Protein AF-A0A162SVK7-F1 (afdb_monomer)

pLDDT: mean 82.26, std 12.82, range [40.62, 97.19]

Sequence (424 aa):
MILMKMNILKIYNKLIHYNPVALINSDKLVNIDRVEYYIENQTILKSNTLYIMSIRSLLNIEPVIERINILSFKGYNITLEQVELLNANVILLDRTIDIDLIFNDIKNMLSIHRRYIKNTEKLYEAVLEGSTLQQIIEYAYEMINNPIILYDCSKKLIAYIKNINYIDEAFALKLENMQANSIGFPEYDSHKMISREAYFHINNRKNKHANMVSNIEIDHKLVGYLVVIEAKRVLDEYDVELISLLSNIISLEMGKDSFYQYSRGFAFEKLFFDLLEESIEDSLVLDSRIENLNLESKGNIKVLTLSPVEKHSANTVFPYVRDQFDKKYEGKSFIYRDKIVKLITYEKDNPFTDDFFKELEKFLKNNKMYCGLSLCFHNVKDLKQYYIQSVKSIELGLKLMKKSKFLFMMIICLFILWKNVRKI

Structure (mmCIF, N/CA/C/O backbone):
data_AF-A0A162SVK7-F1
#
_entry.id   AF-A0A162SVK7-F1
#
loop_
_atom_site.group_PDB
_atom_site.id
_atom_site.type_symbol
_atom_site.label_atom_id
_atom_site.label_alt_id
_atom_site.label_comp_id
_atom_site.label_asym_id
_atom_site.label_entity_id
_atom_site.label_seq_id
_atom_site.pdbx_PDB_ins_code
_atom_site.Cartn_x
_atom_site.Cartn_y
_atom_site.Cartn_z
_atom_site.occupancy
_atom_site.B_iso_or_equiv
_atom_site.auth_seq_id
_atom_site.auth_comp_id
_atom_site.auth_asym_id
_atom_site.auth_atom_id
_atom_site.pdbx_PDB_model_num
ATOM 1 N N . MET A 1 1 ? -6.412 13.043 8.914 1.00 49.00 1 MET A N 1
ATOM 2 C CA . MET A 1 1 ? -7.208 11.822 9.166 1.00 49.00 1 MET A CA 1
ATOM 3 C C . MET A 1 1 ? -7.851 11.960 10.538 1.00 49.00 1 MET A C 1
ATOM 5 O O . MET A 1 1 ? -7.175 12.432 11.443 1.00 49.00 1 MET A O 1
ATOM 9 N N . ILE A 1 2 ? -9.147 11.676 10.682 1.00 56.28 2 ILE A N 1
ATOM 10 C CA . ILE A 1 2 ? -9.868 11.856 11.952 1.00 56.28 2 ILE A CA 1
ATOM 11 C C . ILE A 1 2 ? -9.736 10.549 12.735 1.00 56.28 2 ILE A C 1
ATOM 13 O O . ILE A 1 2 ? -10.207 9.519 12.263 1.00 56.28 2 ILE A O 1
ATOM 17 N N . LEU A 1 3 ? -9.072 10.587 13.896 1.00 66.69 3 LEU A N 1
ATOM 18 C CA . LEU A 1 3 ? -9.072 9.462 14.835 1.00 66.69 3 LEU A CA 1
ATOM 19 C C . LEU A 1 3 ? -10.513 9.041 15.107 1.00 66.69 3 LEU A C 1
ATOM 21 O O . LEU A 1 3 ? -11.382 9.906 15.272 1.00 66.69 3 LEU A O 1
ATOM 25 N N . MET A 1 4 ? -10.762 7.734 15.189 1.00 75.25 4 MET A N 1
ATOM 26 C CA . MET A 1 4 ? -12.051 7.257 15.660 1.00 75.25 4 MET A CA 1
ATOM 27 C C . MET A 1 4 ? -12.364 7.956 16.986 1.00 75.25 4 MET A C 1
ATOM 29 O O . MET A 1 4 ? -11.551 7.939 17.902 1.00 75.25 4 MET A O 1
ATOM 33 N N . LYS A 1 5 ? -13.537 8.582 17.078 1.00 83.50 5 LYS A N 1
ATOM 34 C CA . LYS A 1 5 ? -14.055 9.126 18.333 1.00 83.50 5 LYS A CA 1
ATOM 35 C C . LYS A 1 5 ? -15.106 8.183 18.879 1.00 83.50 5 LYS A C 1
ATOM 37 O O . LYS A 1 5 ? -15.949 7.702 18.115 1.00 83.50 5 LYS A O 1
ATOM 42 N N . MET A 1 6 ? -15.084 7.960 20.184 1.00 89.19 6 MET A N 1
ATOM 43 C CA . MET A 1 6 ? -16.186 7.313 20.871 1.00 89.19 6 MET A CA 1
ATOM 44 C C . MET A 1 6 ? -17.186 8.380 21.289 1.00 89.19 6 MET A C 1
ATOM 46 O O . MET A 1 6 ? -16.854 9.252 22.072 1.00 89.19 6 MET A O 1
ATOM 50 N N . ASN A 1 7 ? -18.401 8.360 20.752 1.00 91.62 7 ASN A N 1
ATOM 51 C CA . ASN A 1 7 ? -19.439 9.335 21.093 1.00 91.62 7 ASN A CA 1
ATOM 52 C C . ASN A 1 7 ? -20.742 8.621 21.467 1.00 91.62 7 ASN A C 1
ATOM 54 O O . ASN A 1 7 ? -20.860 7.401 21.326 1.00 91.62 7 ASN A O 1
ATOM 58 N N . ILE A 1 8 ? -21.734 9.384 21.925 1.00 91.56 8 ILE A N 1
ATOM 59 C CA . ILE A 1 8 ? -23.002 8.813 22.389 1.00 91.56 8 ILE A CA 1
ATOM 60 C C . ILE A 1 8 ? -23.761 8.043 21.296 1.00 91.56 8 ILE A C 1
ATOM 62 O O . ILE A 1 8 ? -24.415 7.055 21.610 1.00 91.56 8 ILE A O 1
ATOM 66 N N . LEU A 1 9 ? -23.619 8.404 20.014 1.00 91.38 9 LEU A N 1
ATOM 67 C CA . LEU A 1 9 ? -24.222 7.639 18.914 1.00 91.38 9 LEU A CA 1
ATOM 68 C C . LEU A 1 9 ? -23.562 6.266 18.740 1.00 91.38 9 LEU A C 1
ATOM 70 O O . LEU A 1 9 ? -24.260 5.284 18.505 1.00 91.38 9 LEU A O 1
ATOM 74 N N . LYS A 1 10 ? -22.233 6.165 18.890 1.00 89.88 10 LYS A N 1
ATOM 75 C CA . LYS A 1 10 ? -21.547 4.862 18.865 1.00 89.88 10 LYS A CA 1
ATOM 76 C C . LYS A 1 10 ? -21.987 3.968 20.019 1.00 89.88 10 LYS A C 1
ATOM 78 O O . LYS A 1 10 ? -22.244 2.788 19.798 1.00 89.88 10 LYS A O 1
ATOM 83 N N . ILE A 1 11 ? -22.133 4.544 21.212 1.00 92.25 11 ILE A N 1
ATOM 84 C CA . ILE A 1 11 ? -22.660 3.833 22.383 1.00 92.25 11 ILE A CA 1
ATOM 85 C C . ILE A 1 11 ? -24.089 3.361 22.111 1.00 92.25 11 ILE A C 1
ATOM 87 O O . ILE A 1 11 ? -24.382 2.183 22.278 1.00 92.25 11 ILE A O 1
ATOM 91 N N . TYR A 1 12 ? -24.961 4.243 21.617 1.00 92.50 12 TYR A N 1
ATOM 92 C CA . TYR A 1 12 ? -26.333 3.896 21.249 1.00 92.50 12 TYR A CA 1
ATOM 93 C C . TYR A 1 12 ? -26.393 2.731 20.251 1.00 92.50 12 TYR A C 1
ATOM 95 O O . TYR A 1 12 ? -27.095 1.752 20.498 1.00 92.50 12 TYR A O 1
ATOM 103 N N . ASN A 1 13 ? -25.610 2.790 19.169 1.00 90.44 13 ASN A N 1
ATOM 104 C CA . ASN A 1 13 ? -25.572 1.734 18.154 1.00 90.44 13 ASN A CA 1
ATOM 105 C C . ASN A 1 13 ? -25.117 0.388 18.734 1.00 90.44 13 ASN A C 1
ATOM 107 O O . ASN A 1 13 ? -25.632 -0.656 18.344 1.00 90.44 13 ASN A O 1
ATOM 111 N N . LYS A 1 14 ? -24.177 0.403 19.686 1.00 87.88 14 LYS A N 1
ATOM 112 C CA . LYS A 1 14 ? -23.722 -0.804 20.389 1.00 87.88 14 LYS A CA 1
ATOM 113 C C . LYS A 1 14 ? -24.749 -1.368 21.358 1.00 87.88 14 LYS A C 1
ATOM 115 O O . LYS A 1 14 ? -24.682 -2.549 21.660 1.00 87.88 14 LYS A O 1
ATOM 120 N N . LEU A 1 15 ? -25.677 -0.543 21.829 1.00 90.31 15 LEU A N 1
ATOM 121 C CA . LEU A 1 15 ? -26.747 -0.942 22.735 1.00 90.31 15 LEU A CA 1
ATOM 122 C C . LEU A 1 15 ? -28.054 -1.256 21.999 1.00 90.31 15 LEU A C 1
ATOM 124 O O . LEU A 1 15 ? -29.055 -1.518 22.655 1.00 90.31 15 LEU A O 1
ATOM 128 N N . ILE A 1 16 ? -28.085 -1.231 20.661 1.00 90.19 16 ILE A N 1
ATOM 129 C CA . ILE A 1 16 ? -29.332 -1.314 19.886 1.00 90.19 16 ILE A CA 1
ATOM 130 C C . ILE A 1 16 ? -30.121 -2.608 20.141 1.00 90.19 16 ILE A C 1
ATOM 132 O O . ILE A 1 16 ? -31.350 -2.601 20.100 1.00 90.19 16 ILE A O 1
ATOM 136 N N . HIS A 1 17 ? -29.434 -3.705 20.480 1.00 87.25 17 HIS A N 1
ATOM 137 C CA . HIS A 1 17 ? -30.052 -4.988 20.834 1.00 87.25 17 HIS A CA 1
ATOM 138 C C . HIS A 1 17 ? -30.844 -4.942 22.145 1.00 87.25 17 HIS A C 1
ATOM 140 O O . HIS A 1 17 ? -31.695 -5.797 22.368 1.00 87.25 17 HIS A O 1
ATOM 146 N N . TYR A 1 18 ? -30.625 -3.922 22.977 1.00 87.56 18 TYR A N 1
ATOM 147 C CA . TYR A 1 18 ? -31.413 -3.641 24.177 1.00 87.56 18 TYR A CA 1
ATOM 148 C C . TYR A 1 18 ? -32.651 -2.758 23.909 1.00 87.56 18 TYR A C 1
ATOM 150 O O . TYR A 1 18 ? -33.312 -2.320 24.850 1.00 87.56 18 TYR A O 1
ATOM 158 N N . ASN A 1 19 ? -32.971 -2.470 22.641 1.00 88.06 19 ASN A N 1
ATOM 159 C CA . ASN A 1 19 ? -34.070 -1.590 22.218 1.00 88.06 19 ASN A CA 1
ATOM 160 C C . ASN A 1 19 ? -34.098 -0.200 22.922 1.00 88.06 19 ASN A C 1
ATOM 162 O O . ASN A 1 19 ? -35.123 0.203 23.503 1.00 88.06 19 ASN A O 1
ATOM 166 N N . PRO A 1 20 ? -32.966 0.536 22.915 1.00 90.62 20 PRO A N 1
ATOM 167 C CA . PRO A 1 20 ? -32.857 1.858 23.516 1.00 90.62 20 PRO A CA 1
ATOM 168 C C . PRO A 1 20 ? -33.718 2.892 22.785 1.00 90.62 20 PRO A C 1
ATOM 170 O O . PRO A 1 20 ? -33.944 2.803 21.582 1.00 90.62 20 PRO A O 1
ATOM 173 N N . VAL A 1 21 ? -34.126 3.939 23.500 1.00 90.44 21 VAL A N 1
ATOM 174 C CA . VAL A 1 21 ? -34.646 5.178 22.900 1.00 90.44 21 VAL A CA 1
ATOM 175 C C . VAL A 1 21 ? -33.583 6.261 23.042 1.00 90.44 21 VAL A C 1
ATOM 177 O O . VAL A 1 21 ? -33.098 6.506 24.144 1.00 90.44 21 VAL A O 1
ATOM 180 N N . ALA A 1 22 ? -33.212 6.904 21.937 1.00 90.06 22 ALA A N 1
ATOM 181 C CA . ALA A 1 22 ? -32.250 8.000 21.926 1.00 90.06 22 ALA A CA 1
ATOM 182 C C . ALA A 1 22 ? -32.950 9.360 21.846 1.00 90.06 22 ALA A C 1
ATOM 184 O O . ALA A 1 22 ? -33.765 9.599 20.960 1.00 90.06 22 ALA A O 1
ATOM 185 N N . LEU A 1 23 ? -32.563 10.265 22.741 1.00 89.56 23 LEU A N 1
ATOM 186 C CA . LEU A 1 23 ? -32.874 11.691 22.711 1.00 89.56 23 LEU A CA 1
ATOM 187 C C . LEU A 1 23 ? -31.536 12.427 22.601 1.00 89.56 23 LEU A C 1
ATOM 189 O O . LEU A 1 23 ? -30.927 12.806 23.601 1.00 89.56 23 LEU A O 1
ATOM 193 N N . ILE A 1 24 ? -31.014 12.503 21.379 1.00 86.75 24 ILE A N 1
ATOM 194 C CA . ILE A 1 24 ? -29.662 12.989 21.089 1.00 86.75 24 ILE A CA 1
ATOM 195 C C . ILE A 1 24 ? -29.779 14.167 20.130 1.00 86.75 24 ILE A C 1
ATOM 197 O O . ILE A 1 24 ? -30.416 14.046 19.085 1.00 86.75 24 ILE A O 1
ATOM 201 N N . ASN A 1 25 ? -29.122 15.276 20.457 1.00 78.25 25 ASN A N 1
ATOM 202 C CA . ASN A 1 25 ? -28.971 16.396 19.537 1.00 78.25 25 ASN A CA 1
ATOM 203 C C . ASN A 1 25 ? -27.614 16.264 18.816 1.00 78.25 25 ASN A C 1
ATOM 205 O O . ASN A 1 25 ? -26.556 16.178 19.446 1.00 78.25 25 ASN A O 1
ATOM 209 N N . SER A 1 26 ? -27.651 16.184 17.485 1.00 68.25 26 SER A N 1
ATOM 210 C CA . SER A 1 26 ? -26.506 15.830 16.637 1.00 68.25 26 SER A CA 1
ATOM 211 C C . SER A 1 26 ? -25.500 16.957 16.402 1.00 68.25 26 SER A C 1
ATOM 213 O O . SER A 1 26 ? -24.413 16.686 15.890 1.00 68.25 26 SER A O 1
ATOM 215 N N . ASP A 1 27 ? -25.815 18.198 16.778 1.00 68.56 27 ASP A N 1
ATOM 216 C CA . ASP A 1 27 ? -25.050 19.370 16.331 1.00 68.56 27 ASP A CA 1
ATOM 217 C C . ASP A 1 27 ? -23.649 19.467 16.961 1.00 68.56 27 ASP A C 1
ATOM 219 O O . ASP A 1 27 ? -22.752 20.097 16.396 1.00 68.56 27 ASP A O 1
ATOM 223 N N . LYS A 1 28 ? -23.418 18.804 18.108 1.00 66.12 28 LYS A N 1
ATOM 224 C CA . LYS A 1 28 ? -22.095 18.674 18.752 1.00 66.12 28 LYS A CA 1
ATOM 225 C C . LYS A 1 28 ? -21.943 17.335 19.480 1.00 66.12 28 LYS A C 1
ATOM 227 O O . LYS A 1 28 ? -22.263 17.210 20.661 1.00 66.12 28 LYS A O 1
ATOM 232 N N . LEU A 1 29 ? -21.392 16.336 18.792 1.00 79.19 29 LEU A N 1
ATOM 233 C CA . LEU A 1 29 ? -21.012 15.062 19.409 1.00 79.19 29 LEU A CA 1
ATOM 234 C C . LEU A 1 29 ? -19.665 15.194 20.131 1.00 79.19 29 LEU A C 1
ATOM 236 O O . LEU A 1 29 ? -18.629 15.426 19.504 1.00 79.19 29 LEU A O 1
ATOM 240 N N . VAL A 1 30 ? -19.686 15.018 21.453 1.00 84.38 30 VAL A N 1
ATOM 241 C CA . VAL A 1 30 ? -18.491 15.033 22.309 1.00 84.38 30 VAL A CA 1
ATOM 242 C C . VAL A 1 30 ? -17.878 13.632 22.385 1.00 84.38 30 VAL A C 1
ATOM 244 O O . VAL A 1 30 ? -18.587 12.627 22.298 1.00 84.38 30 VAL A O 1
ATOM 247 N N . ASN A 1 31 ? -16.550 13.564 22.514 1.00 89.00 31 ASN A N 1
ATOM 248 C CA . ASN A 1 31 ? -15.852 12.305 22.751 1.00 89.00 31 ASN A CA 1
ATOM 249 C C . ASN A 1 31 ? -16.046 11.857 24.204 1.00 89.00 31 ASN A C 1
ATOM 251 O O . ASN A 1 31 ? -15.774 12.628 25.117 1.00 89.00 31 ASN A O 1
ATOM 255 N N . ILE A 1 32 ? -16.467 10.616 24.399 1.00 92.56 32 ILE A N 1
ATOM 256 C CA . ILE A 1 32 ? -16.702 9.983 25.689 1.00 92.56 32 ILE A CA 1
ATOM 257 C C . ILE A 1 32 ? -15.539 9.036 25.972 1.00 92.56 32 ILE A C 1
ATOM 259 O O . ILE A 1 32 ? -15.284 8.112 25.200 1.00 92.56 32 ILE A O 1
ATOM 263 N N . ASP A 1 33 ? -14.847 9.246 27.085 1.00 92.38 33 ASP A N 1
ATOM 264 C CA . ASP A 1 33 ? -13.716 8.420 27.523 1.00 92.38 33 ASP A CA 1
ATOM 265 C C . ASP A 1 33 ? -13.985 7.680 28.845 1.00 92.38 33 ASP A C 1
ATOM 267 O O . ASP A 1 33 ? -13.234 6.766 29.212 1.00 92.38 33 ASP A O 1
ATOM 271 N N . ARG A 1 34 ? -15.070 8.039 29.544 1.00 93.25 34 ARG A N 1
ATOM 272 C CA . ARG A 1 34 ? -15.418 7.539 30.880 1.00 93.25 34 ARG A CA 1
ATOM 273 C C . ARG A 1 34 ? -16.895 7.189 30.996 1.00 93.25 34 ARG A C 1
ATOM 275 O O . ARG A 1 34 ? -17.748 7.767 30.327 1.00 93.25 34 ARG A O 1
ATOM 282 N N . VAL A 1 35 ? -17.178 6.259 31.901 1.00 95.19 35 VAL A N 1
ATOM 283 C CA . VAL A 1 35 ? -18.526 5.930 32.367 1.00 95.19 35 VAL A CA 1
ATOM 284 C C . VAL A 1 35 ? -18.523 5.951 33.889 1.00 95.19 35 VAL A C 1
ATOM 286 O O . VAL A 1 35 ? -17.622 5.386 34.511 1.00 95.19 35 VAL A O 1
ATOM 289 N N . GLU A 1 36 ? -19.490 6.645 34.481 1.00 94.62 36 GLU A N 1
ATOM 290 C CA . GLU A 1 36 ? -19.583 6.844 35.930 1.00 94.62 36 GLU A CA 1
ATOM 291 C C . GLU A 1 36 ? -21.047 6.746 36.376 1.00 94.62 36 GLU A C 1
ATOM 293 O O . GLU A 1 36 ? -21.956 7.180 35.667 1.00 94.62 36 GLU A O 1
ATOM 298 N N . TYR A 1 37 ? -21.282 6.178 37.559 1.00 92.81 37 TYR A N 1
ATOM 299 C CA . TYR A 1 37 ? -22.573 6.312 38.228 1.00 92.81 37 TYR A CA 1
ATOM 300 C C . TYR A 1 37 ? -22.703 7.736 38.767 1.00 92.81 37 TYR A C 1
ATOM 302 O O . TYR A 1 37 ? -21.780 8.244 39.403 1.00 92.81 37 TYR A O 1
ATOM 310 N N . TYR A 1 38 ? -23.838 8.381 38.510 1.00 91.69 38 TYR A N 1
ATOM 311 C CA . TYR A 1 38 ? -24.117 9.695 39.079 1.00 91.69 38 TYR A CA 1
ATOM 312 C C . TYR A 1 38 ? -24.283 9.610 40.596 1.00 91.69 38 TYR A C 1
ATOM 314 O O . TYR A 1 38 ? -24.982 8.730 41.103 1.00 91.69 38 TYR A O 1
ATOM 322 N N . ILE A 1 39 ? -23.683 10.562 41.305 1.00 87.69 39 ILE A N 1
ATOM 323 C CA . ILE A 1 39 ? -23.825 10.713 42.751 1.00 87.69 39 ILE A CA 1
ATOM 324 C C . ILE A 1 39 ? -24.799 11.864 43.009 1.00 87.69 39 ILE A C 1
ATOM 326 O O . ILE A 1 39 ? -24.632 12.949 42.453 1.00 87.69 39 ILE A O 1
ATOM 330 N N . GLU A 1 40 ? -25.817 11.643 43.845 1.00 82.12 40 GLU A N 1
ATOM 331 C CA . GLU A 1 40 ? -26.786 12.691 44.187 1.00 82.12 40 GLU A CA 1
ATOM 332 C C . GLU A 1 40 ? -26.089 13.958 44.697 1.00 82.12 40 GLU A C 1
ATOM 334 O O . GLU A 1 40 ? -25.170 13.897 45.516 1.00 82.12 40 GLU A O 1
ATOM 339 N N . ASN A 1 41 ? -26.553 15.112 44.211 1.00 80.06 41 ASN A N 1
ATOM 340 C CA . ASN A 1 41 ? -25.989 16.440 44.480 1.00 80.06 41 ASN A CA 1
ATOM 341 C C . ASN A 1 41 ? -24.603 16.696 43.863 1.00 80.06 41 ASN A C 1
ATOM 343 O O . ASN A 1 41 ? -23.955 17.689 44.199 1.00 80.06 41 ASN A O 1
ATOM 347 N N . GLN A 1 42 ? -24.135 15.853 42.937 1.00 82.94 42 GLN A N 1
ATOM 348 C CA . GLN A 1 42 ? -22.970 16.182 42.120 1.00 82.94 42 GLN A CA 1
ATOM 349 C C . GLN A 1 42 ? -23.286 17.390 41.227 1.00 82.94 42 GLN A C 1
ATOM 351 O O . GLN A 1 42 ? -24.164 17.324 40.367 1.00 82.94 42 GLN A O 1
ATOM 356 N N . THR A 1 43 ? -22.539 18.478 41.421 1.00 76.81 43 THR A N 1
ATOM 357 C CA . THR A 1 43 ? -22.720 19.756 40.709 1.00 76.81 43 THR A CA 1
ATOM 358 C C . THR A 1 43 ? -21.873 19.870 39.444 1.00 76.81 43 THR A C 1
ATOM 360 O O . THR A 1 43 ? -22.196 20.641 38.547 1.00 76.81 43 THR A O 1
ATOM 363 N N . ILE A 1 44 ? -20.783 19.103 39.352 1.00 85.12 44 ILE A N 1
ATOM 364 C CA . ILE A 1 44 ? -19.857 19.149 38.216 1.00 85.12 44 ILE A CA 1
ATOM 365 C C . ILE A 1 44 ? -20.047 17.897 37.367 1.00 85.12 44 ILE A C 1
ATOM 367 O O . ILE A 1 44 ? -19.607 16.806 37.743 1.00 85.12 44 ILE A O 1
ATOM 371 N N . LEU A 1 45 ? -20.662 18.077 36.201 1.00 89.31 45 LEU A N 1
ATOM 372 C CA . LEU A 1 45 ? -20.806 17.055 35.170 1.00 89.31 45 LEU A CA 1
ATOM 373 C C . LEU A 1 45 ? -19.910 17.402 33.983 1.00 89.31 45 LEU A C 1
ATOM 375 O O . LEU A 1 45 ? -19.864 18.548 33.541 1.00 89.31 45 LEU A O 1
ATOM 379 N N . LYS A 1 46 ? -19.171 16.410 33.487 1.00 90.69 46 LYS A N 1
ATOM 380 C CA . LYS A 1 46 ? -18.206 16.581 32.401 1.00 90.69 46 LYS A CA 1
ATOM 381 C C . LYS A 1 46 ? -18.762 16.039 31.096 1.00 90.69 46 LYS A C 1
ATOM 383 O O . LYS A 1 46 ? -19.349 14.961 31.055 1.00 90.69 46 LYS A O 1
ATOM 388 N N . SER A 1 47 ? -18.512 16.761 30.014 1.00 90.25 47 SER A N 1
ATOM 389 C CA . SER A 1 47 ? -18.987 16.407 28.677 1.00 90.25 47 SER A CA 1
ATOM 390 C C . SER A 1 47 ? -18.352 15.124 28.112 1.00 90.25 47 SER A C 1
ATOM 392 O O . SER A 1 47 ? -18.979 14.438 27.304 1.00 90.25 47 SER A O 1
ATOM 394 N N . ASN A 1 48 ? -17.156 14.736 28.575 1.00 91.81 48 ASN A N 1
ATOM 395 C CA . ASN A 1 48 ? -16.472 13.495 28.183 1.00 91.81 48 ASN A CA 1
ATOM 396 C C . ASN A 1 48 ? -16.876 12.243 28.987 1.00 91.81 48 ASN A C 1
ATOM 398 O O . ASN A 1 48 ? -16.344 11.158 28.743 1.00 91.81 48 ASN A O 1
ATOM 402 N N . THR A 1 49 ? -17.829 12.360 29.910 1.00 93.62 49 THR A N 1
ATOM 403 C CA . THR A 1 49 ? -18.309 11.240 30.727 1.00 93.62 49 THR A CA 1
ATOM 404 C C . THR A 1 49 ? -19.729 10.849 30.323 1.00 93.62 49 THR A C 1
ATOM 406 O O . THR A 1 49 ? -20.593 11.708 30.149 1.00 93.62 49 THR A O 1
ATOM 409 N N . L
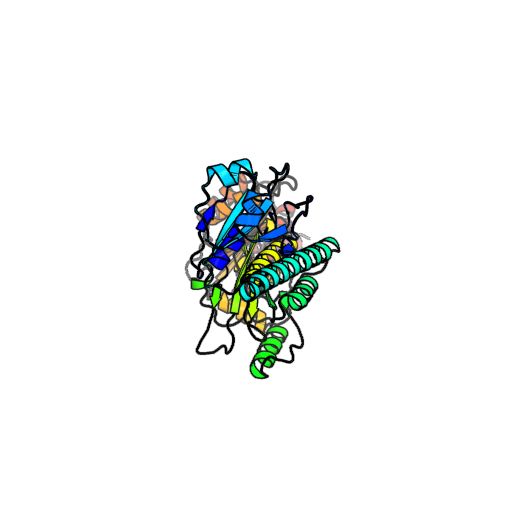EU A 1 50 ? -19.984 9.543 30.201 1.00 95.38 50 LEU A N 1
ATOM 410 C CA . LEU A 1 50 ? -21.336 8.993 30.182 1.00 95.38 50 LEU A CA 1
ATOM 411 C C . LEU A 1 50 ? -21.791 8.726 31.619 1.00 95.38 50 LEU A C 1
ATOM 413 O O . LEU A 1 50 ? -21.254 7.842 32.290 1.00 95.38 50 LEU A O 1
ATOM 417 N N . TYR A 1 51 ? -22.795 9.463 32.078 1.00 94.06 51 TYR A N 1
ATOM 418 C CA . TYR A 1 51 ? -23.359 9.275 33.409 1.00 94.06 51 TYR A CA 1
ATOM 419 C C . TYR A 1 51 ? -24.507 8.272 33.385 1.00 94.06 51 TYR A C 1
ATOM 421 O O . TYR A 1 51 ? -25.481 8.461 32.656 1.00 94.06 51 TYR A O 1
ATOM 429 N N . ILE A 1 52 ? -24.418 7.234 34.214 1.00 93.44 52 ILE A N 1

■ Problem description
Reproduce the lines above, beginning at the line with "ATOM 310 N N" and stopping after the line with "ATOM 372 C CA", exactly as they are.

■ Answer space
ATOM 310 N N . TYR A 1 38 ? -23.838 8.381 38.510 1.00 91.69 38 TYR A N 1
ATOM 311 C CA . TYR A 1 38 ? -24.117 9.695 39.079 1.00 91.69 38 TYR A CA 1
ATOM 312 C C . TYR A 1 38 ? -24.283 9.610 40.596 1.00 91.69 38 TYR A C 1
ATOM 314 O O . TYR A 1 38 ? -24.982 8.730 41.103 1.00 91.69 38 TYR A O 1
ATOM 322 N N . ILE A 1 39 ? -23.683 10.562 41.305 1.00 87.69 39 ILE A N 1
ATOM 323 C CA . ILE A 1 39 ? -23.825 10.713 42.751 1.00 87.69 39 ILE A CA 1
ATOM 324 C C . ILE A 1 39 ? -24.799 11.864 43.009 1.00 87.69 39 ILE A C 1
ATOM 326 O O . ILE A 1 39 ? -24.632 12.949 42.453 1.00 87.69 39 ILE A O 1
ATOM 330 N N . GLU A 1 40 ? -25.817 11.643 43.845 1.00 82.12 40 GLU A N 1
ATOM 331 C CA . GLU A 1 40 ? -26.786 12.691 44.187 1.00 82.12 40 GLU A CA 1
ATOM 332 C C . GLU A 1 40 ? -26.089 13.958 44.697 1.00 82.12 40 GLU A C 1
ATOM 334 O O . GLU A 1 40 ? -25.170 13.897 45.516 1.00 82.12 40 GLU A O 1
ATOM 339 N N . ASN A 1 41 ? -26.553 15.112 44.211 1.00 80.06 41 ASN A N 1
ATOM 340 C CA . ASN A 1 41 ? -25.989 16.440 44.480 1.00 80.06 41 ASN A CA 1
ATOM 341 C C . ASN A 1 41 ? -24.603 16.696 43.863 1.00 80.06 41 ASN A C 1
ATOM 343 O O . ASN A 1 41 ? -23.955 17.689 44.199 1.00 80.06 41 ASN A O 1
ATOM 347 N N . GLN A 1 42 ? -24.135 15.853 42.937 1.00 82.94 42 GLN A N 1
ATOM 348 C CA . GLN A 1 42 ? -22.970 16.182 42.120 1.00 82.94 42 GLN A CA 1
ATOM 349 C C . GLN A 1 42 ? -23.286 17.390 41.227 1.00 82.94 42 GLN A C 1
ATOM 351 O O . GLN A 1 42 ? -24.164 17.324 40.367 1.00 82.94 42 GLN A O 1
ATOM 356 N N . THR A 1 43 ? -22.539 18.478 41.421 1.00 76.81 43 THR A N 1
ATOM 357 C CA . THR A 1 43 ? -22.720 19.756 40.709 1.00 76.81 43 THR A CA 1
ATOM 358 C C . THR A 1 43 ? -21.873 19.870 39.444 1.00 76.81 43 THR A C 1
ATOM 360 O O . THR A 1 43 ? -22.196 20.641 38.547 1.00 76.81 43 THR A O 1
ATOM 363 N N . ILE A 1 44 ? -20.783 19.103 39.352 1.00 85.12 44 ILE A N 1
ATOM 364 C CA . ILE A 1 44 ? -19.857 19.149 38.216 1.00 85.12 44 ILE A CA 1
ATOM 365 C C . ILE A 1 44 ? -20.047 17.897 37.367 1.00 85.12 44 ILE A C 1
ATOM 367 O O . ILE A 1 44 ? -19.607 16.806 37.743 1.00 85.12 44 ILE A O 1
ATOM 371 N N . LEU A 1 45 ? -20.662 18.077 36.201 1.00 89.31 45 LEU A N 1
ATOM 372 C CA . LEU A 1 45 ? -20.806 17.055 35.170 1.00 89.31 45 LEU A CA 1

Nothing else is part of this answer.